Gimme a V!

Conventional straight-blade plows have long been the weapon of choice for most snow removal contractors. V-plows are starting to catch up, though, and could rapidly close the gap now that cost control has become a primary concern for snow pros.

According to a recent survey of SnowPRO subscribers, 78% of contractors own a straight blade while 40% own a V-plow. However, the number of contractors that plan to buy a V-plow for the first time this year is equal to the number that plan to buy a straight blade (10%).

“Straight blades have historically been the strong sellers,” says Patrick Dietz, manager, product marketing for Douglas Dynamics (Blizzard, Fisher, Western). “However, given the continued focus and importance placed on factors such as increased profitability, efficiency and productivity, our comprehensive line of hinged products has been trending up without question.”

Boss has seen a similar trend. Their sales mix somewhat mirrors the SnowPRO survey results. “Our numbers are skewed just a little bit more in the direction of V-plows,” says Mark Klossner, marketing manager at The Boss Snowplow. “It largely depends on two things: the region and type of snow plow contractor.”

For instance, New England contractors tend to favor the V-plow, according to Klossner. That region gets a lot of heavy, wet snow that ends up frozen. When equipped with a trip-edge, a V-plow’s ability to “attack” this type of snow is a big plus. “When you put the plow in the V position, you can use the blade like a spearhead,” Klossner says. “That does a great job of breaking up old, crusty snow.”

More savvy contractors also tend to favor the V-plow. “A straight blade is tough, easy to use and a good value,” Klossner says. “But once a contractor uses a V-plow and learns how to change the position and move snow more accurately, he starts to like it pretty quick.”

Where the V-plow makes sense

A contractor can get by with a straight blade in just about any plowing circumstance, Dietz points out, because it moves snow from point A to point B. But it’s not always the most efficient choice. In fact, V-plows can reportedly cut plow time by up to 30% on certain properties.

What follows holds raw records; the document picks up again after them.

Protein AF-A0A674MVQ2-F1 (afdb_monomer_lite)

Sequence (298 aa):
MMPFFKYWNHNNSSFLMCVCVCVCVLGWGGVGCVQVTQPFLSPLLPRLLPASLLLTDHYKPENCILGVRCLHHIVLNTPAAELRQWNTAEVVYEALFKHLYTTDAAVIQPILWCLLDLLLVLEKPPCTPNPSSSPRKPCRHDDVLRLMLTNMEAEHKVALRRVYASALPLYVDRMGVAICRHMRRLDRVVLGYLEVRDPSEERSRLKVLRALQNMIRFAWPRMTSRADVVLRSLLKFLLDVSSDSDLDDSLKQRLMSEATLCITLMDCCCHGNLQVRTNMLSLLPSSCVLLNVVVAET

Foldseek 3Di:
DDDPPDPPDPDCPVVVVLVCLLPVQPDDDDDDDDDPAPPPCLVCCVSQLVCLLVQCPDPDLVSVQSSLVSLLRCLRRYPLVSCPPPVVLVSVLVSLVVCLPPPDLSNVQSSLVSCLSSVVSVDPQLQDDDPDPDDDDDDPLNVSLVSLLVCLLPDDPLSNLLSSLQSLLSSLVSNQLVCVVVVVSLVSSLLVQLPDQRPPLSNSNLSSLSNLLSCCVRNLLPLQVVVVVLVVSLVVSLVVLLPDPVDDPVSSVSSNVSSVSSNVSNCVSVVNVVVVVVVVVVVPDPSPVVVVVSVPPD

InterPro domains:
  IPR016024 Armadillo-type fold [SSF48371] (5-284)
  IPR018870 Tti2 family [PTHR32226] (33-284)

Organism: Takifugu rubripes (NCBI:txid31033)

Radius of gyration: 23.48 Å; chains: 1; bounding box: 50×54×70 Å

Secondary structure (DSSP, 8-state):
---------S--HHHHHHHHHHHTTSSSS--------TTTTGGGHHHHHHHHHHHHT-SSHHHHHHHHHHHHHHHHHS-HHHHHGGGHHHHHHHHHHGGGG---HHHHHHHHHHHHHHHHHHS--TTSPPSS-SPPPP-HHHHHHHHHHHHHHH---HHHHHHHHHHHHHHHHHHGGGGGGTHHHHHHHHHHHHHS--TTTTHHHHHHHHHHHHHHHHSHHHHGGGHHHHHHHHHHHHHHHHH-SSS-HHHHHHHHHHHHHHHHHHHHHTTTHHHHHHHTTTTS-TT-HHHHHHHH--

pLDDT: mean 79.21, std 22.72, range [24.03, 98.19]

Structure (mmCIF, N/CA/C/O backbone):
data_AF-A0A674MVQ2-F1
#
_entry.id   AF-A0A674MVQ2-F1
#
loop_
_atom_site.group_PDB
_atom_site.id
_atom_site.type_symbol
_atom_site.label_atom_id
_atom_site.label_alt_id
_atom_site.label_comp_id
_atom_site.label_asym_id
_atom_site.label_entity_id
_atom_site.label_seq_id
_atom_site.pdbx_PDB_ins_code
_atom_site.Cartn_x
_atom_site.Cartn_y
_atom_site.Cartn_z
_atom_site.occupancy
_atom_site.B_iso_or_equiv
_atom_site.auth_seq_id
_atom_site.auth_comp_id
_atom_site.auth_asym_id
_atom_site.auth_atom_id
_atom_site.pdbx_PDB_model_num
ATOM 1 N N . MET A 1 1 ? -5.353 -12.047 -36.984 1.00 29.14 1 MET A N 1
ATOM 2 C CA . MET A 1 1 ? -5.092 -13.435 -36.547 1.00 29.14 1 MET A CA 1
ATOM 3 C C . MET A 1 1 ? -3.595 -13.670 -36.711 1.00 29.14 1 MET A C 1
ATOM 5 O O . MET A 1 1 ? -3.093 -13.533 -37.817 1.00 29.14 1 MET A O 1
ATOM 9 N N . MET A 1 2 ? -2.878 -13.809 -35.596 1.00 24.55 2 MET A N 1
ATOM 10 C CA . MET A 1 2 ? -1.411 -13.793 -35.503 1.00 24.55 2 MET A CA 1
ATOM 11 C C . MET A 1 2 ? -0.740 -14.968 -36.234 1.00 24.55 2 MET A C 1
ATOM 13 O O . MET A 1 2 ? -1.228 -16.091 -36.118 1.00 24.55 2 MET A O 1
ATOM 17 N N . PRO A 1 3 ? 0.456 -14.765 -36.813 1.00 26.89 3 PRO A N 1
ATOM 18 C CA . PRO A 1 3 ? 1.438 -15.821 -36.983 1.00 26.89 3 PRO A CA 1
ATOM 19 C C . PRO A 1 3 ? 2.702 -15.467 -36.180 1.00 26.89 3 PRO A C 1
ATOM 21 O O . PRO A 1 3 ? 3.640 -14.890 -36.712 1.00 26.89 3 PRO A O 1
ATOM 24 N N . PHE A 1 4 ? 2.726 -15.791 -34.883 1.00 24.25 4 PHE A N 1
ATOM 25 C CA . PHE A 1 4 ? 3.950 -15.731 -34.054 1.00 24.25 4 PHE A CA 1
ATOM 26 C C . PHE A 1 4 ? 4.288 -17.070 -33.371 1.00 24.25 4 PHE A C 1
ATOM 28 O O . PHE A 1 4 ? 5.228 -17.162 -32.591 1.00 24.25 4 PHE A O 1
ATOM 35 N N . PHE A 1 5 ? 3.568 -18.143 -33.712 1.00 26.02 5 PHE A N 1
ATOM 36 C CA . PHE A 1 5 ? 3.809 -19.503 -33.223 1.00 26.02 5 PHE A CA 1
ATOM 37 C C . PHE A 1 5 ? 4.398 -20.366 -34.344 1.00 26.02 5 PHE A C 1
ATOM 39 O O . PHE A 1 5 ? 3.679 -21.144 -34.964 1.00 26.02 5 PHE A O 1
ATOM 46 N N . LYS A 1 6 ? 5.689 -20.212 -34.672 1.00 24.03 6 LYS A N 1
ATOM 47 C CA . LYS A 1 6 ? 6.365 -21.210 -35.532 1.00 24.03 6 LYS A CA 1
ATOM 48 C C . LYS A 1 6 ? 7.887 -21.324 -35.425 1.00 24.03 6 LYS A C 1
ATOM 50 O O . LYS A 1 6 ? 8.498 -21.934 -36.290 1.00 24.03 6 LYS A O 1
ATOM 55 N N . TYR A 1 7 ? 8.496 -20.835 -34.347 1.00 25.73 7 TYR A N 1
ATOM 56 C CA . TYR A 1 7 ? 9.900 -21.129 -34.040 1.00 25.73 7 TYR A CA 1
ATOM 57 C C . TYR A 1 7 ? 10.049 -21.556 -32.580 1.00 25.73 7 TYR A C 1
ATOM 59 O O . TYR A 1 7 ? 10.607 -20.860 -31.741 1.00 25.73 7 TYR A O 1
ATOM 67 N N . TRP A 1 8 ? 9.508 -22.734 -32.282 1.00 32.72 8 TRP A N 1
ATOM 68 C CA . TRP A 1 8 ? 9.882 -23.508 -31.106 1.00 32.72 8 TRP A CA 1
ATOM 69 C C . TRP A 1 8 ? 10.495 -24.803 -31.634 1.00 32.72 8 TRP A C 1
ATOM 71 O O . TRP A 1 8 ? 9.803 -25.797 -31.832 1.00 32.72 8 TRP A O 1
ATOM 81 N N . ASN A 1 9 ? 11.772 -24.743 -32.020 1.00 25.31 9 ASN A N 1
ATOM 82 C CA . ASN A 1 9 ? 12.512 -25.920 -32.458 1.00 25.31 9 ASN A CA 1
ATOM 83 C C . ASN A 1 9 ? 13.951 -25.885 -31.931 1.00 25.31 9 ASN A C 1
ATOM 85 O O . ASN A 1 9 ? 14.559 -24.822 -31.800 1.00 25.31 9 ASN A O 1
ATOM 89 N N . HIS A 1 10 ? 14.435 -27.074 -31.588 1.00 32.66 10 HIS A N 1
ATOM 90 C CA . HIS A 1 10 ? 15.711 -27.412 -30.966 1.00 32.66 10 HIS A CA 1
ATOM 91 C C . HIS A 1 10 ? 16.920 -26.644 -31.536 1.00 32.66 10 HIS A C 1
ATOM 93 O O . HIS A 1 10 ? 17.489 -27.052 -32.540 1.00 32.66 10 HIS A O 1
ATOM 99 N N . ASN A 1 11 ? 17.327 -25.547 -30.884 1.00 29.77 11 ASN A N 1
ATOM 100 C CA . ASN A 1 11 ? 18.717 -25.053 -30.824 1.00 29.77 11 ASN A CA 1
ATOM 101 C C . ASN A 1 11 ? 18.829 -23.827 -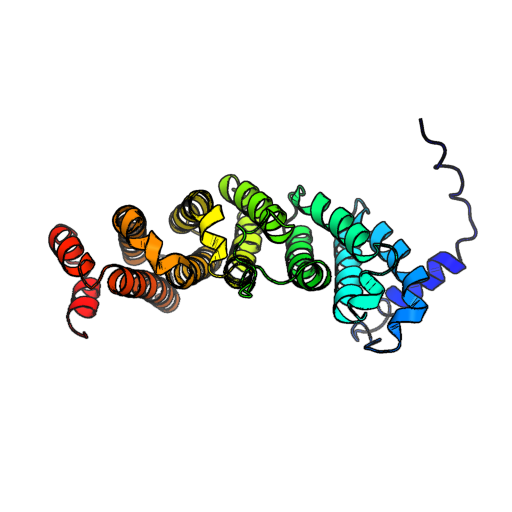29.899 1.00 29.77 11 ASN A C 1
ATOM 103 O O . ASN A 1 11 ? 19.265 -22.743 -30.279 1.00 29.77 11 ASN A O 1
ATOM 107 N N . ASN A 1 12 ? 18.391 -23.988 -28.650 1.00 33.78 12 ASN A N 1
ATOM 108 C CA . ASN A 1 12 ? 18.240 -22.884 -27.702 1.00 33.78 12 ASN A CA 1
ATOM 109 C C . ASN A 1 12 ? 19.462 -22.671 -26.792 1.00 33.78 12 ASN A C 1
ATOM 111 O O . ASN A 1 12 ? 19.305 -22.316 -25.631 1.00 33.78 12 ASN A O 1
ATOM 115 N N . SER A 1 13 ? 20.685 -22.854 -27.292 1.00 31.11 13 SER A N 1
ATOM 116 C CA . SER A 1 13 ? 21.917 -22.678 -26.499 1.00 31.11 13 SER A CA 1
ATOM 117 C C . SER A 1 13 ? 22.136 -21.217 -26.078 1.00 31.11 13 SER A C 1
ATOM 119 O O . SER A 1 13 ? 22.606 -20.946 -24.977 1.00 31.11 13 SER A O 1
ATOM 121 N N . SER A 1 14 ? 21.726 -20.258 -26.913 1.00 34.03 14 SER A N 1
ATOM 122 C CA . SER A 1 14 ? 21.881 -18.817 -26.647 1.00 34.03 14 SER A CA 1
ATOM 123 C C . SER A 1 14 ? 20.790 -18.252 -25.729 1.00 34.03 14 SER A C 1
ATOM 125 O O . SER A 1 14 ? 21.056 -17.353 -24.930 1.00 34.03 14 SER A O 1
ATOM 127 N N . PHE A 1 15 ? 19.573 -18.803 -25.799 1.00 37.03 15 PHE A N 1
ATOM 128 C CA . PHE A 1 15 ? 18.461 -18.442 -24.913 1.00 37.03 15 PHE A CA 1
ATOM 129 C C . PHE A 1 15 ? 18.621 -19.110 -23.541 1.00 37.03 15 PHE A C 1
ATOM 131 O O . PHE A 1 15 ? 18.431 -18.440 -22.528 1.00 37.03 15 PHE A O 1
ATOM 138 N N . LEU A 1 16 ? 19.100 -20.366 -23.491 1.00 37.78 16 LEU A N 1
ATOM 139 C CA . LEU A 1 16 ? 19.550 -20.978 -22.238 1.00 37.78 16 LEU A CA 1
ATOM 140 C C . LEU A 1 16 ? 20.730 -20.219 -21.641 1.00 37.78 16 LEU A C 1
ATOM 142 O O . LEU A 1 16 ? 20.727 -20.055 -20.436 1.00 37.78 16 LEU A O 1
ATOM 146 N N . MET A 1 17 ? 21.693 -19.717 -22.426 1.00 35.41 17 MET A N 1
ATOM 147 C CA . MET A 1 17 ? 22.809 -18.930 -21.880 1.00 35.41 17 MET A CA 1
ATOM 148 C C . MET A 1 17 ? 22.373 -17.578 -21.308 1.00 35.41 17 MET A C 1
ATOM 150 O O . MET A 1 17 ? 22.888 -17.173 -20.273 1.00 35.41 17 MET A O 1
ATOM 154 N N . CYS A 1 18 ? 21.423 -16.876 -21.932 1.00 37.34 18 CYS A N 1
ATOM 155 C CA . CYS A 1 18 ? 20.963 -15.580 -21.421 1.00 37.34 18 CYS A CA 1
ATOM 156 C C . CYS A 1 18 ? 20.052 -15.741 -20.198 1.00 37.34 18 CYS A C 1
ATOM 158 O O . CYS A 1 18 ? 20.186 -14.992 -19.232 1.00 37.34 18 CYS A O 1
ATOM 160 N N . VAL A 1 19 ? 19.205 -16.778 -20.199 1.00 41.34 19 VAL A N 1
ATOM 161 C CA . VAL A 1 19 ? 18.516 -17.233 -18.990 1.00 41.34 19 VAL A CA 1
ATOM 162 C C . VAL A 1 19 ? 19.547 -17.701 -17.967 1.00 41.34 19 VAL A C 1
ATOM 164 O O . VAL A 1 19 ? 19.388 -17.348 -16.818 1.00 41.34 19 VAL A O 1
ATOM 167 N N . CYS A 1 20 ? 20.662 -18.339 -18.344 1.00 37.41 20 CYS A N 1
ATOM 168 C CA . CYS A 1 20 ? 21.744 -18.702 -17.424 1.00 37.41 20 CYS A CA 1
ATOM 169 C C . CYS A 1 20 ? 22.521 -17.509 -16.861 1.00 37.41 20 CYS A C 1
ATOM 171 O O . CYS A 1 20 ? 22.997 -17.593 -15.743 1.00 37.41 20 CYS A O 1
ATOM 173 N N . VAL A 1 21 ? 22.600 -16.349 -17.503 1.00 41.81 21 VAL A N 1
ATOM 174 C CA . VAL A 1 21 ? 23.174 -15.184 -16.799 1.00 41.81 21 VAL A CA 1
ATOM 175 C C . VAL A 1 21 ? 22.254 -14.731 -15.647 1.00 41.81 21 VAL A C 1
ATOM 177 O O . VAL A 1 21 ? 22.745 -14.263 -14.625 1.00 41.81 21 VAL A O 1
ATOM 180 N N . CYS A 1 22 ? 20.941 -14.980 -15.738 1.00 39.78 22 CYS A N 1
ATOM 181 C CA . CYS A 1 22 ? 19.998 -14.804 -14.623 1.00 39.78 22 CYS A CA 1
ATOM 182 C C . CYS A 1 22 ? 19.750 -16.077 -13.770 1.00 39.78 22 CYS A C 1
ATOM 184 O O . CYS A 1 22 ? 19.304 -15.948 -12.636 1.00 39.78 22 CYS A O 1
ATOM 186 N N . VAL A 1 23 ? 20.036 -17.289 -14.273 1.00 39.47 23 VAL A N 1
ATOM 187 C CA . VAL A 1 23 ? 19.666 -18.607 -13.695 1.00 39.47 23 VAL A CA 1
ATOM 188 C C . VAL A 1 23 ? 20.872 -19.510 -13.389 1.00 39.47 23 VAL A C 1
ATOM 190 O O . VAL A 1 23 ? 20.811 -20.273 -12.436 1.00 39.47 23 VAL A O 1
ATOM 193 N N . CYS A 1 24 ? 22.011 -19.405 -14.077 1.00 35.91 24 CYS A N 1
ATOM 194 C CA . CYS A 1 24 ? 23.279 -20.028 -13.651 1.00 35.91 24 CYS A CA 1
ATOM 195 C C . CYS A 1 24 ? 23.858 -19.351 -12.386 1.00 35.91 24 CYS A C 1
ATOM 197 O O . CYS A 1 24 ? 24.794 -19.884 -11.803 1.00 35.91 24 CYS A O 1
ATOM 199 N N . VAL A 1 25 ? 23.270 -18.251 -11.896 1.00 38.84 25 VAL A N 1
ATOM 200 C CA . VAL A 1 25 ? 23.482 -17.750 -10.519 1.00 38.84 25 VAL A CA 1
ATOM 201 C C . VAL A 1 25 ? 22.574 -18.470 -9.494 1.00 38.84 25 VAL A C 1
ATOM 203 O O . VAL A 1 25 ? 22.716 -18.278 -8.296 1.00 38.84 25 VAL A O 1
ATOM 206 N N . LEU A 1 26 ? 21.648 -19.337 -9.922 1.00 42.16 26 LEU A N 1
ATOM 207 C CA . LEU A 1 26 ? 20.595 -19.921 -9.072 1.00 42.16 26 LEU A CA 1
ATOM 208 C C . LEU A 1 26 ? 20.599 -21.464 -9.007 1.00 42.16 26 LEU A C 1
ATOM 210 O O . LEU A 1 26 ? 19.637 -22.050 -8.517 1.00 42.16 26 LEU A O 1
ATOM 214 N N . GLY A 1 27 ? 21.656 -22.139 -9.477 1.00 31.39 27 GLY A N 1
ATOM 215 C CA . GLY A 1 27 ? 21.665 -23.605 -9.625 1.00 31.39 27 GLY A CA 1
ATOM 216 C C . GLY A 1 27 ? 22.578 -24.418 -8.703 1.00 31.39 27 GLY A C 1
ATOM 217 O O . GLY A 1 27 ? 22.384 -25.626 -8.619 1.00 31.39 27 GLY A O 1
ATOM 218 N N . TRP A 1 28 ? 23.569 -23.826 -8.032 1.00 33.25 28 TRP A N 1
ATOM 219 C CA . TRP A 1 28 ? 24.511 -24.557 -7.169 1.00 33.25 28 TRP A CA 1
ATOM 220 C C . TRP A 1 28 ? 24.837 -23.713 -5.937 1.00 33.25 28 TRP A C 1
ATOM 222 O O . TRP A 1 28 ? 25.350 -22.616 -6.097 1.00 33.25 28 TRP A O 1
ATOM 232 N N . GLY A 1 29 ? 24.539 -24.234 -4.740 1.00 30.45 29 GLY A N 1
ATOM 233 C CA . GLY A 1 29 ? 25.080 -23.774 -3.450 1.00 30.45 29 GLY A CA 1
ATOM 234 C C . GLY A 1 29 ? 24.879 -22.288 -3.139 1.00 30.45 29 GLY A C 1
ATOM 235 O O . GLY A 1 29 ? 25.642 -21.452 -3.598 1.00 30.45 29 GLY A O 1
ATOM 236 N N . GLY A 1 30 ? 23.872 -21.969 -2.322 1.00 31.67 30 GLY A N 1
ATOM 237 C CA . GLY A 1 30 ? 23.415 -20.608 -2.036 1.00 31.67 30 GLY A CA 1
ATOM 238 C C . GLY A 1 30 ? 24.491 -19.521 -1.965 1.00 31.67 30 GLY A C 1
ATOM 239 O O . GLY A 1 30 ? 25.275 -19.498 -1.030 1.00 31.67 30 GLY A O 1
ATOM 240 N N . VAL A 1 31 ? 24.416 -18.574 -2.901 1.00 31.12 31 VAL A N 1
ATOM 241 C CA . VAL A 1 31 ? 24.837 -17.171 -2.793 1.00 31.12 31 VAL A CA 1
ATOM 242 C C . VAL A 1 31 ? 23.946 -16.388 -3.769 1.00 31.12 31 VAL A C 1
ATOM 244 O O . VAL A 1 31 ? 23.654 -16.862 -4.862 1.00 31.12 31 VAL A O 1
ATOM 247 N N . GLY A 1 32 ? 23.427 -15.241 -3.322 1.00 32.50 32 GLY A N 1
ATOM 248 C CA . GLY A 1 32 ? 22.367 -14.477 -3.985 1.00 32.50 32 GLY A CA 1
ATOM 249 C C . GLY A 1 32 ? 22.710 -13.926 -5.371 1.00 32.50 32 GLY A C 1
ATOM 250 O O . GLY A 1 32 ? 23.834 -14.045 -5.845 1.00 32.50 32 GLY A O 1
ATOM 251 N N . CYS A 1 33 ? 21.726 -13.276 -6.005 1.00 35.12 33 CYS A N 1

“A V-plow is perhaps the best option when contractors need to be a little more creative in where they put the snow,” Dietz says. “That’s also true when contractors have tight spaces they need to get between, or experience heavy drifting on certain sites.”

Condo parking lots are a good example. “Contractors often need to direct the snow a lot more accurately, pushing it into tight spaces such as between two garages,” Klossner explains. “Another advantage of the V-plow is that you can set it to the ‘scoop’ position, giving you the ability to push snow up and over existing banks. This is really helpful when you have those spells of 15 to 20 inches of snow every other week.”

What’s holding guys back?

Awareness is the main reason straight blades are still more popular than V-plows, according to Klossner. But a contractor often becomes hooked once he gets a taste of the V-plow and realizes how much faster it can be.

Comfort level has been another obstacle. “When a contractor has cut his teeth on a straight-blade plow, it’s harder to get him to consider a V-plow,” Klossner relates. “We still bump into contractors at trade shows who say, ‘I’ve never ran a V-plow so I’m not sure I’d like it.’ The thing is: It’s not that difficult to make the transition. There is a bit of a learning curve, don’t get me wrong. But it usually just takes a couple of snow events for the average contractor to get the hang of it.”

Truck size might come into play as well. A contractor running a half-ton truck can utilize a larger straight plow than V-plow, Klossner explains. Contractors plowing a lot of larger, wide-open spaces probably want more blade width.

Price is one more issue to think about. V-plows are 10-20% more expensive than comparably built straight plows. However, Klossner says there is no question that considerable time and money will be saved over time once the contractor becomes proficient in using a V-plow.

What to look for

If you decide that a V-plow is the right plow for you, there are a few things you should look for.

First is trip-edge design. “This is a must,” Dietz says. “Because a V-plow can be configured a few different ways (straight, V, angled, scoop), it’s important that the plow can continue to trip should it hit an obstacle.” This is important regardless of which configuration you’re using.

For example, if you’re in the scoop or V position and don’t have a trip-edge blade, Dietz says the blade will likely “jump up” when you hit an obstacle, causing you to lose your load. Plus, the impact left from the inability to “trip” will likely be transferred more to your truck, resulting in possible truck damage and operator discomfort, or even injury.

The attachment mechanism is another consideration. You want a system that is fast and easy to use. Versatility is something else to think about. “You can alternate between plows pretty easily with (the Boss) undercarriage system,” Klossner says. “If you want to run a straight-blade plow on some jobs but then use a V-plow on others, you can efficiently use the same truck.”

There are obviously a host of other things you should compare when selecting a V-plow, including blade width and height, hydraulics, electrical system and controls. You can also choose between steel and poly moldboard.

Yes, you have choices. More contractors are choosing V-plows than ever before—and on certain properties, it’s proving to be the right choice.